I try to meet him half-way with activities I can tolerate. I've made it consistently clear that I cannot have any third party involvement. This is communicated clearly.

Do any of you have this issue? We're in our 50's.


----------



## Anon Pink (Jan 17, 2013)

No, but I'd like to try it just for educational purposes...

It sounds like you H is focusing on the exhibitionist voyeur stuff. I don't have any suggestions other than to continue what you are already doing. You are meeting him as far as your comfort level allows, which is awesome! 

Maybe you are feeling like he's not giving you enough time to grow more comfortable with the kinkier side? I don't think it would be unreasonable to ask for a mix of kinky and vanilla. 

Where do you even find these clubs? I would love to go to one but would be very shy about the public aspect. Not sure it's really for me, but am intensely curious!

I'm 50 also.


----------



## wifenumber2 (Jul 29, 2011)

He would google "swingers clubs in 'x' city." Or "kinky things to do in 'x' city.


----------



## AnnieAsh (Aug 22, 2012)

I had a boyfriend who would come spend weekends with me at my apartment. I started dreading his visits because he had some odd sexual kinks. It got to be that those particular things were the ONLY sex he wanted. I used to try to think of reasons for him not to come, and from Tues until Fri, I'd be anxious and stressed out. His kink actually caused me physical pain but I was so young and in love that I wanted to please him. 

Eventually, I had to tell him in no uncertain terms that I didn't WANT to do the stuff he wanted to do ALL THE TIME. Our sex life was all about HIM and what HE wanted and I was just his too willing vessel. 

If you're ok with the occasional trip to a "kinky place," you could compromise with one weekend a month and the other 3 are for non kinky outings. 

Do you enjoy these trips? Do you just want him to take you out on your own sometimes?


----------



## thatbpguy (Dec 24, 2012)

To me this boils down to respect.

My wife is (we're in our 50's) is much more conservative than I am and when I suggest certain "things" of a sexual nature and she says 'no', then it's 'no'. I don't bring it up again. Sex can be a LOT of fun without the kink. 

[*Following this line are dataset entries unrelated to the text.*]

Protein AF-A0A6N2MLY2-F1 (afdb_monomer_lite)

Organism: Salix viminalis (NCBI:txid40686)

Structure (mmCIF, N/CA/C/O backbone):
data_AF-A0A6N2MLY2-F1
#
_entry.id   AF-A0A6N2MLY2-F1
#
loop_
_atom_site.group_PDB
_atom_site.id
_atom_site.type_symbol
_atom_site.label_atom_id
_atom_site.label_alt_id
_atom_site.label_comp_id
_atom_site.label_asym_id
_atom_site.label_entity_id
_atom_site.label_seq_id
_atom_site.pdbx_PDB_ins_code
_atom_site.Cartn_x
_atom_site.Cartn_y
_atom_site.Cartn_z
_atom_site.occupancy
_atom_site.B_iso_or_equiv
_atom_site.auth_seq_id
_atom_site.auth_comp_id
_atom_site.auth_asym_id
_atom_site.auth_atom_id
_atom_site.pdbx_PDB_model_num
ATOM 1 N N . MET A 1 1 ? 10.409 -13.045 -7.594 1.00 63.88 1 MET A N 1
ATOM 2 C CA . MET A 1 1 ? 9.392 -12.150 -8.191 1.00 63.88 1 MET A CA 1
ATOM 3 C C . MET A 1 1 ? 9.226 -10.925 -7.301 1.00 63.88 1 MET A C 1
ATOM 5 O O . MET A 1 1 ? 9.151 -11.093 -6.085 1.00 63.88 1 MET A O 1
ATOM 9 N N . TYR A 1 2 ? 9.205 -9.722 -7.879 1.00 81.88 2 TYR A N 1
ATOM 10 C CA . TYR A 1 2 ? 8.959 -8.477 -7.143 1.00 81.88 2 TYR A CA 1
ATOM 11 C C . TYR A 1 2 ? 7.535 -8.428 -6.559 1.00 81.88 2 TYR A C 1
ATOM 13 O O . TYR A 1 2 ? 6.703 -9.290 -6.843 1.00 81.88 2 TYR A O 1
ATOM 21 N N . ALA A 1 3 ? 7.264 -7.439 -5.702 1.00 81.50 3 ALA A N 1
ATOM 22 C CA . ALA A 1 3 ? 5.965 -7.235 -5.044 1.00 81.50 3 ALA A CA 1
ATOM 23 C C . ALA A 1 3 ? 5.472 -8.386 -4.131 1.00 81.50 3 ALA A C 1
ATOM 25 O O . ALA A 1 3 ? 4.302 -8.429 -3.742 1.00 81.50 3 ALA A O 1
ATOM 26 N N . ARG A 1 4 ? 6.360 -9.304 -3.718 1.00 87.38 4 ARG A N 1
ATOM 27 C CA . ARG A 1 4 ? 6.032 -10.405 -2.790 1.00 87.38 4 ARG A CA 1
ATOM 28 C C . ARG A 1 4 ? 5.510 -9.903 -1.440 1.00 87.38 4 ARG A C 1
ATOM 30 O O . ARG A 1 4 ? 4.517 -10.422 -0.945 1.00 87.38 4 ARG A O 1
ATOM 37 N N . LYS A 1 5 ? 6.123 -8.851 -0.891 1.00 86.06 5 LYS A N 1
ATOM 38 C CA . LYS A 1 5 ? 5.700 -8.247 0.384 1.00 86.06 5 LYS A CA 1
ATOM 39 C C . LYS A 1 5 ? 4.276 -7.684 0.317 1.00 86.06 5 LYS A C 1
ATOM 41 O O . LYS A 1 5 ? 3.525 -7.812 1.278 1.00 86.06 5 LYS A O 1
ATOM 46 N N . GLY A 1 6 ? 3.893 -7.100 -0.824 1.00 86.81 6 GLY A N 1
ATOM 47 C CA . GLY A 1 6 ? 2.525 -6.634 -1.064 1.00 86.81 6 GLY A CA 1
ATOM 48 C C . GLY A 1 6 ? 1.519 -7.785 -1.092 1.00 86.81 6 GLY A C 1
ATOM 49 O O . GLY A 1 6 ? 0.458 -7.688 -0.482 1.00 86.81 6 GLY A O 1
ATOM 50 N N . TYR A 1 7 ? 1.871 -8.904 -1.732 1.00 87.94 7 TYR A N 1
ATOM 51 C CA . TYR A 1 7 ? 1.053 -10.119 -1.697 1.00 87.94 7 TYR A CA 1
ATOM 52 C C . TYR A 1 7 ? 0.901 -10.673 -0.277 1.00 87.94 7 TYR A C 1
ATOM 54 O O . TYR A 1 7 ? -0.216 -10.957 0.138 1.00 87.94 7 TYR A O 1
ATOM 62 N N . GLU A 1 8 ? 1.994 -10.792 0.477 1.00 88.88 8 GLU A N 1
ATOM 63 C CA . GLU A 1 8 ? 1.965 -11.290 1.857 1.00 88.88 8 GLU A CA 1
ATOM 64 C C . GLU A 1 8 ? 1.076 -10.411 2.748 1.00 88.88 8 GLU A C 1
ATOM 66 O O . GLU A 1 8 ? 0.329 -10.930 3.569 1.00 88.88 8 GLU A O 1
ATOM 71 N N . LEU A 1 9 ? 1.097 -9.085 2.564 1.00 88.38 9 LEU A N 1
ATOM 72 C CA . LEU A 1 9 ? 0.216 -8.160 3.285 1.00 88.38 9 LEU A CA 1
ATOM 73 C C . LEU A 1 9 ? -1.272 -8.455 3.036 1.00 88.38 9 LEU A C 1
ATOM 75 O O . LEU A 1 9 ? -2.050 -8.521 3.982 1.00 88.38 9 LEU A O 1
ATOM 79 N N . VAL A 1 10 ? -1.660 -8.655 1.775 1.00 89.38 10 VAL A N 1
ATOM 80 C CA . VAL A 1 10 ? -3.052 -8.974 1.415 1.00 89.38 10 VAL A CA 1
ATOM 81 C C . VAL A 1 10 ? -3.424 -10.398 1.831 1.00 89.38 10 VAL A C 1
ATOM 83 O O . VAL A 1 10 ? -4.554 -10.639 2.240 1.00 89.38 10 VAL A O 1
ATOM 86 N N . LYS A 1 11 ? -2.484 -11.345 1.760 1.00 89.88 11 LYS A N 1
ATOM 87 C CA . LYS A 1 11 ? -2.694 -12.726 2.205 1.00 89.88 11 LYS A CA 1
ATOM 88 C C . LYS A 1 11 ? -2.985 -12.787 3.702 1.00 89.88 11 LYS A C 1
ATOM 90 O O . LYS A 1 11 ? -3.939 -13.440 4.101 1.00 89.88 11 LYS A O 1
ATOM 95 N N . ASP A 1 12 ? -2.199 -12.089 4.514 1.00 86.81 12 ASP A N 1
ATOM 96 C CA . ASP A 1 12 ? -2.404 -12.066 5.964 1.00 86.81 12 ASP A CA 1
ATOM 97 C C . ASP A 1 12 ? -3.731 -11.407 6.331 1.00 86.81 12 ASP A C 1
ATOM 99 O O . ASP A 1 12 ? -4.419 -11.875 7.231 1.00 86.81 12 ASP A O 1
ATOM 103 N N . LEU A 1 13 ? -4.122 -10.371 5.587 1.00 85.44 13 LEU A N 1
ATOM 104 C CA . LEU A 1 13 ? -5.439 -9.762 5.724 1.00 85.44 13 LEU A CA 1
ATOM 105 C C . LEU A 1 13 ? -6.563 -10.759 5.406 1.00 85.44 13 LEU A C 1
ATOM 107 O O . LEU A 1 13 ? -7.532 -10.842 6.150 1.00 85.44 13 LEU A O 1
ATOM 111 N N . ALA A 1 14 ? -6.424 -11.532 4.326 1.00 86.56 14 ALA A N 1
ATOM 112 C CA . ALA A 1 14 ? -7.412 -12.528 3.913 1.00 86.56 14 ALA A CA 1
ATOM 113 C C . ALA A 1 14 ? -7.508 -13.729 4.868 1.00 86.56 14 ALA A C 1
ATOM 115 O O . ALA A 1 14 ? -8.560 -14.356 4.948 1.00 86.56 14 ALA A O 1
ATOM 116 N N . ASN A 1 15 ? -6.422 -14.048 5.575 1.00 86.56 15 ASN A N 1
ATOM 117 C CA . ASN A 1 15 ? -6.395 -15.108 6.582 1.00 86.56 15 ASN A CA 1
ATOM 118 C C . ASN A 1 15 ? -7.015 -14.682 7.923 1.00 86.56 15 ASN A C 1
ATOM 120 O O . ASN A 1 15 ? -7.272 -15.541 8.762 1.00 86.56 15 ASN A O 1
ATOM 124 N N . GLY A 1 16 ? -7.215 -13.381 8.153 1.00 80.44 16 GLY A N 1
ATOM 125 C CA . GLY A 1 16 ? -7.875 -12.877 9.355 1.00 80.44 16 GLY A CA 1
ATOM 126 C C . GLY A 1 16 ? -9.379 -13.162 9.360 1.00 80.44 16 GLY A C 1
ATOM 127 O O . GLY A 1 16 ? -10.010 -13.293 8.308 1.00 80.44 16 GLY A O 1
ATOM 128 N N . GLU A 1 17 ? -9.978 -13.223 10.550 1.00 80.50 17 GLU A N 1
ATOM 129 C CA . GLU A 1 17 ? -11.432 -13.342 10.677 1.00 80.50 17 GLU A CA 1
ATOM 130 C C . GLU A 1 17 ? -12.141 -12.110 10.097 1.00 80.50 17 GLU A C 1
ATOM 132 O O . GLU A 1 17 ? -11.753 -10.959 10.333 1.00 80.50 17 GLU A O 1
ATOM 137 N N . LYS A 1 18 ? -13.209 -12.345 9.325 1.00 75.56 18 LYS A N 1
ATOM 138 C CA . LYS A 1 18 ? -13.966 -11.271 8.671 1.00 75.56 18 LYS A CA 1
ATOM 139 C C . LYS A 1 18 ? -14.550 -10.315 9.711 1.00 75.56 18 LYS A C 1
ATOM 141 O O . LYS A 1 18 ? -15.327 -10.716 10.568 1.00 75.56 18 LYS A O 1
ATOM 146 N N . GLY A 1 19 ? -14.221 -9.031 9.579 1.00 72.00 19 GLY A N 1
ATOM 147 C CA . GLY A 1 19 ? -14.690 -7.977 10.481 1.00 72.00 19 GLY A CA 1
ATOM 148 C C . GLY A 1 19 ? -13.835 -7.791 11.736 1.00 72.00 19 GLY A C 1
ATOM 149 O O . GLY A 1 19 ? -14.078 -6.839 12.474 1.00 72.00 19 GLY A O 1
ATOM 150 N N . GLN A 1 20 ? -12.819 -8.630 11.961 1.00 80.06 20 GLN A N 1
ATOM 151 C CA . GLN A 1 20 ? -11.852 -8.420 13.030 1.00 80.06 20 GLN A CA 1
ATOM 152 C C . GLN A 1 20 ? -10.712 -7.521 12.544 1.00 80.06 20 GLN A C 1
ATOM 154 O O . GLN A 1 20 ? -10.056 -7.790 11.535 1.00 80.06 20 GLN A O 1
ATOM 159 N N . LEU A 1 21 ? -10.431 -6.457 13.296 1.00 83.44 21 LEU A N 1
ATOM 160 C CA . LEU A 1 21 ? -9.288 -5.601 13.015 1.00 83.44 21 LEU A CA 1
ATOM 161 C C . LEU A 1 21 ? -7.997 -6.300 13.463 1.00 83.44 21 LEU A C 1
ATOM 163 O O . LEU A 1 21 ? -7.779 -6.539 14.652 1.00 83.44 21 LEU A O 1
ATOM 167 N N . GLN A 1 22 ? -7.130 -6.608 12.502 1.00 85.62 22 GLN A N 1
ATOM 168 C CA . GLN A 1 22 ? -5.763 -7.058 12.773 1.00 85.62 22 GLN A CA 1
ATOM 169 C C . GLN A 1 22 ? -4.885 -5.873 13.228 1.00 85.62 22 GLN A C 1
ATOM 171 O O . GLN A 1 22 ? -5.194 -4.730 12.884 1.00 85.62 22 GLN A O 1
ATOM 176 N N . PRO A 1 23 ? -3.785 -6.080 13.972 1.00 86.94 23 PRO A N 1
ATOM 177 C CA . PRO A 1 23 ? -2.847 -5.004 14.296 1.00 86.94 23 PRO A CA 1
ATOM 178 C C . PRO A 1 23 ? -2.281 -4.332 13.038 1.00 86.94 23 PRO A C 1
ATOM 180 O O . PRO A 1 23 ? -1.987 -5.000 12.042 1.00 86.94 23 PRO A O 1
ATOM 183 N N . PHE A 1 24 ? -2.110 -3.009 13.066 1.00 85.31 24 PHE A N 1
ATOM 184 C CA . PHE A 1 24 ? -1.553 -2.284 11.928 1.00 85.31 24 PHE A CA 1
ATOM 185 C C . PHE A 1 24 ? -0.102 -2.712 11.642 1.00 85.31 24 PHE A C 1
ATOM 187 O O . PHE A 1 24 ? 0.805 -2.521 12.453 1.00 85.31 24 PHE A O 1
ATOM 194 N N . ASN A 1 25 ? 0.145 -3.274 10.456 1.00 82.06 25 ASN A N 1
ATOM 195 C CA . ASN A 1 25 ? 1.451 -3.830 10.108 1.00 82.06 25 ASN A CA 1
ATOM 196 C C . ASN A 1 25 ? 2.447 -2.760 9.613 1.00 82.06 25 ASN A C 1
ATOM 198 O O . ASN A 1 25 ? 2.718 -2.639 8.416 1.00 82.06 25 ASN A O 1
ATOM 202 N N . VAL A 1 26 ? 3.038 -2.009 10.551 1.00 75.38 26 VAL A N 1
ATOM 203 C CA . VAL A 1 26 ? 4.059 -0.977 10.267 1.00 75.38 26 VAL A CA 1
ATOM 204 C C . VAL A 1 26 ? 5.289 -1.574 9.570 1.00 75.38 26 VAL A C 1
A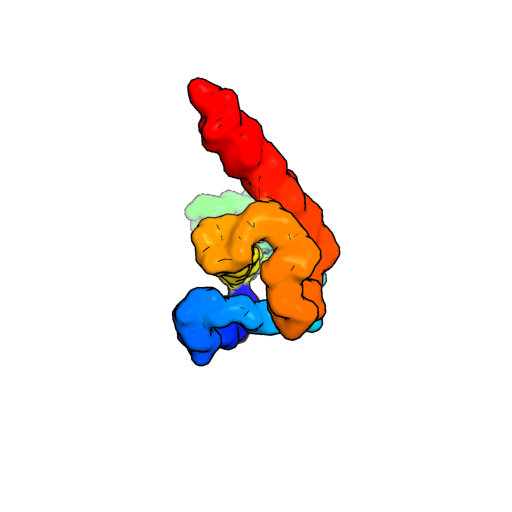TOM 206 O O . VAL A 1 26 ? 5.856 -0.976 8.658 1.00 75.38 26 VAL A O 1
ATOM 209 N N . ARG A 1 27 ? 5.689 -2.798 9.939 1.00 70.56 27 ARG A N 1
ATOM 210 C CA . ARG A 1 27 ? 6.902 -3.449 9.413 1.00 70.56 27 ARG A CA 1
ATOM 211 C C . ARG A 1 27 ? 6.833 -3.703 7.906 1.00 70.56 27 ARG A C 1
ATOM 213 O O . ARG A 1 27 ? 7.859 -3.700 7.228 1.00 70.56 27 ARG A O 1
ATOM 220 N N . ARG A 1 28 ? 5.634 -3.920 7.361 1.00 68.50 28 ARG A N 1
ATOM 221 C CA . ARG A 1 28 ? 5.431 -4.152 5.924 1.00 68.50 28 ARG A CA 1
ATOM 222 C C . ARG A 1 28 ? 5.238 -2.876 5.116 1.00 68.50 28 ARG A C 1
ATOM 224 O O . ARG A 1 28 ? 5.356 -2.941 3.897 1.00 68.50 28 ARG A O 1
ATOM 231 N N . PHE A 1 29 ? 5.103 -1.710 5.749 1.00 67.44 29 PHE A N 1
ATOM 232 C CA . PHE A 1 29 ? 5.168 -0.430 5.034 1.00 67.44 29 PHE A CA 1
ATOM 233 C C . PHE A 1 29 ? 6.541 -0.145 4.407 1.00 67.44 29 PHE A C 1
ATOM 235 O O . PHE A 1 29 ? 6.625 0.702 3.530 1.00 67.44 29 PHE A O 1
ATOM 242 N N . VAL A 1 30 ? 7.575 -0.943 4.715 1.00 71.25 30 VAL A N 1
ATOM 243 C CA . VAL A 1 30 ? 8.858 -1.005 3.977 1.00 71.25 30 VAL A CA 1
ATOM 244 C C . VAL A 1 30 ? 8.673 -1.354 2.482 1.00 71.25 30 VAL A C 1
ATOM 246 O O . VAL A 1 30 ? 9.605 -1.218 1.689 1.00 71.25 30 VAL A O 1
ATOM 249 N N . ILE A 1 31 ? 7.471 -1.765 2.050 1.00 79.50 31 ILE A N 1
ATOM 250 C CA . ILE A 1 31 ? 7.089 -1.788 0.626 1.00 79.50 31 ILE A CA 1
ATOM 251 C C . ILE A 1 31 ? 7.318 -0.413 -0.025 1.00 79.50 31 ILE A C 1
ATOM 253 O O . ILE A 1 31 ? 7.704 -0.373 -1.189 1.00 79.50 31 ILE A O 1
ATOM 257 N N . SER A 1 32 ? 7.163 0.699 0.706 1.00 79.75 32 SER A N 1
ATOM 258 C CA . SER A 1 32 ? 7.445 2.045 0.191 1.00 79.75 32 SER A CA 1
ATOM 259 C C . SER A 1 32 ? 8.893 2.184 -0.282 1.00 79.75 32 SER A C 1
ATOM 261 O O . SER A 1 32 ? 9.111 2.631 -1.402 1.00 79.75 32 SER A O 1
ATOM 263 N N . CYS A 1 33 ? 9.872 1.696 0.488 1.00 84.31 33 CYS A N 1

No disrespect to your husband, wn2, but I have read a lot of your threads and he strikes me as a pig who has little to no respect for you or your kids. 

I'm surprised you take it like you do.


----------



## Starstarfish (Apr 19, 2012)

So he ignores you for days at a time, puts you on the silent treatment, and then every weekend he expects you to jump at the chance to go to a kinky club? When's the last time he wanted to take you out to dinner or to a movie, or even miniature golf? Does he ever suggest, want, or pursue plans that don't involve the kink?

When did all of this start? Did their seem to be a "trigger" for all of this sudden interest in kinky stuff?

If he's interested in going to "check out" swinger's clubs, you two might not be on the same page about third party sex involvement. And this might continue to be a source of friction. 

Have you brought that up to your counselor?


----------



## Machiavelli (Feb 25, 2012)

Wife#2,
I looked at your previous threads. Your H is definitely "Dark Triad" to answer one of your previous questions that go no response. However, he probably goes far beyond that and is a full up NPD. You only exist to cater to his whim of the moment. That's why whenever you push back or question some inane crap he pulls, he goes into silent treatment mode; it's punishment for failing to tell him how wonderful he is.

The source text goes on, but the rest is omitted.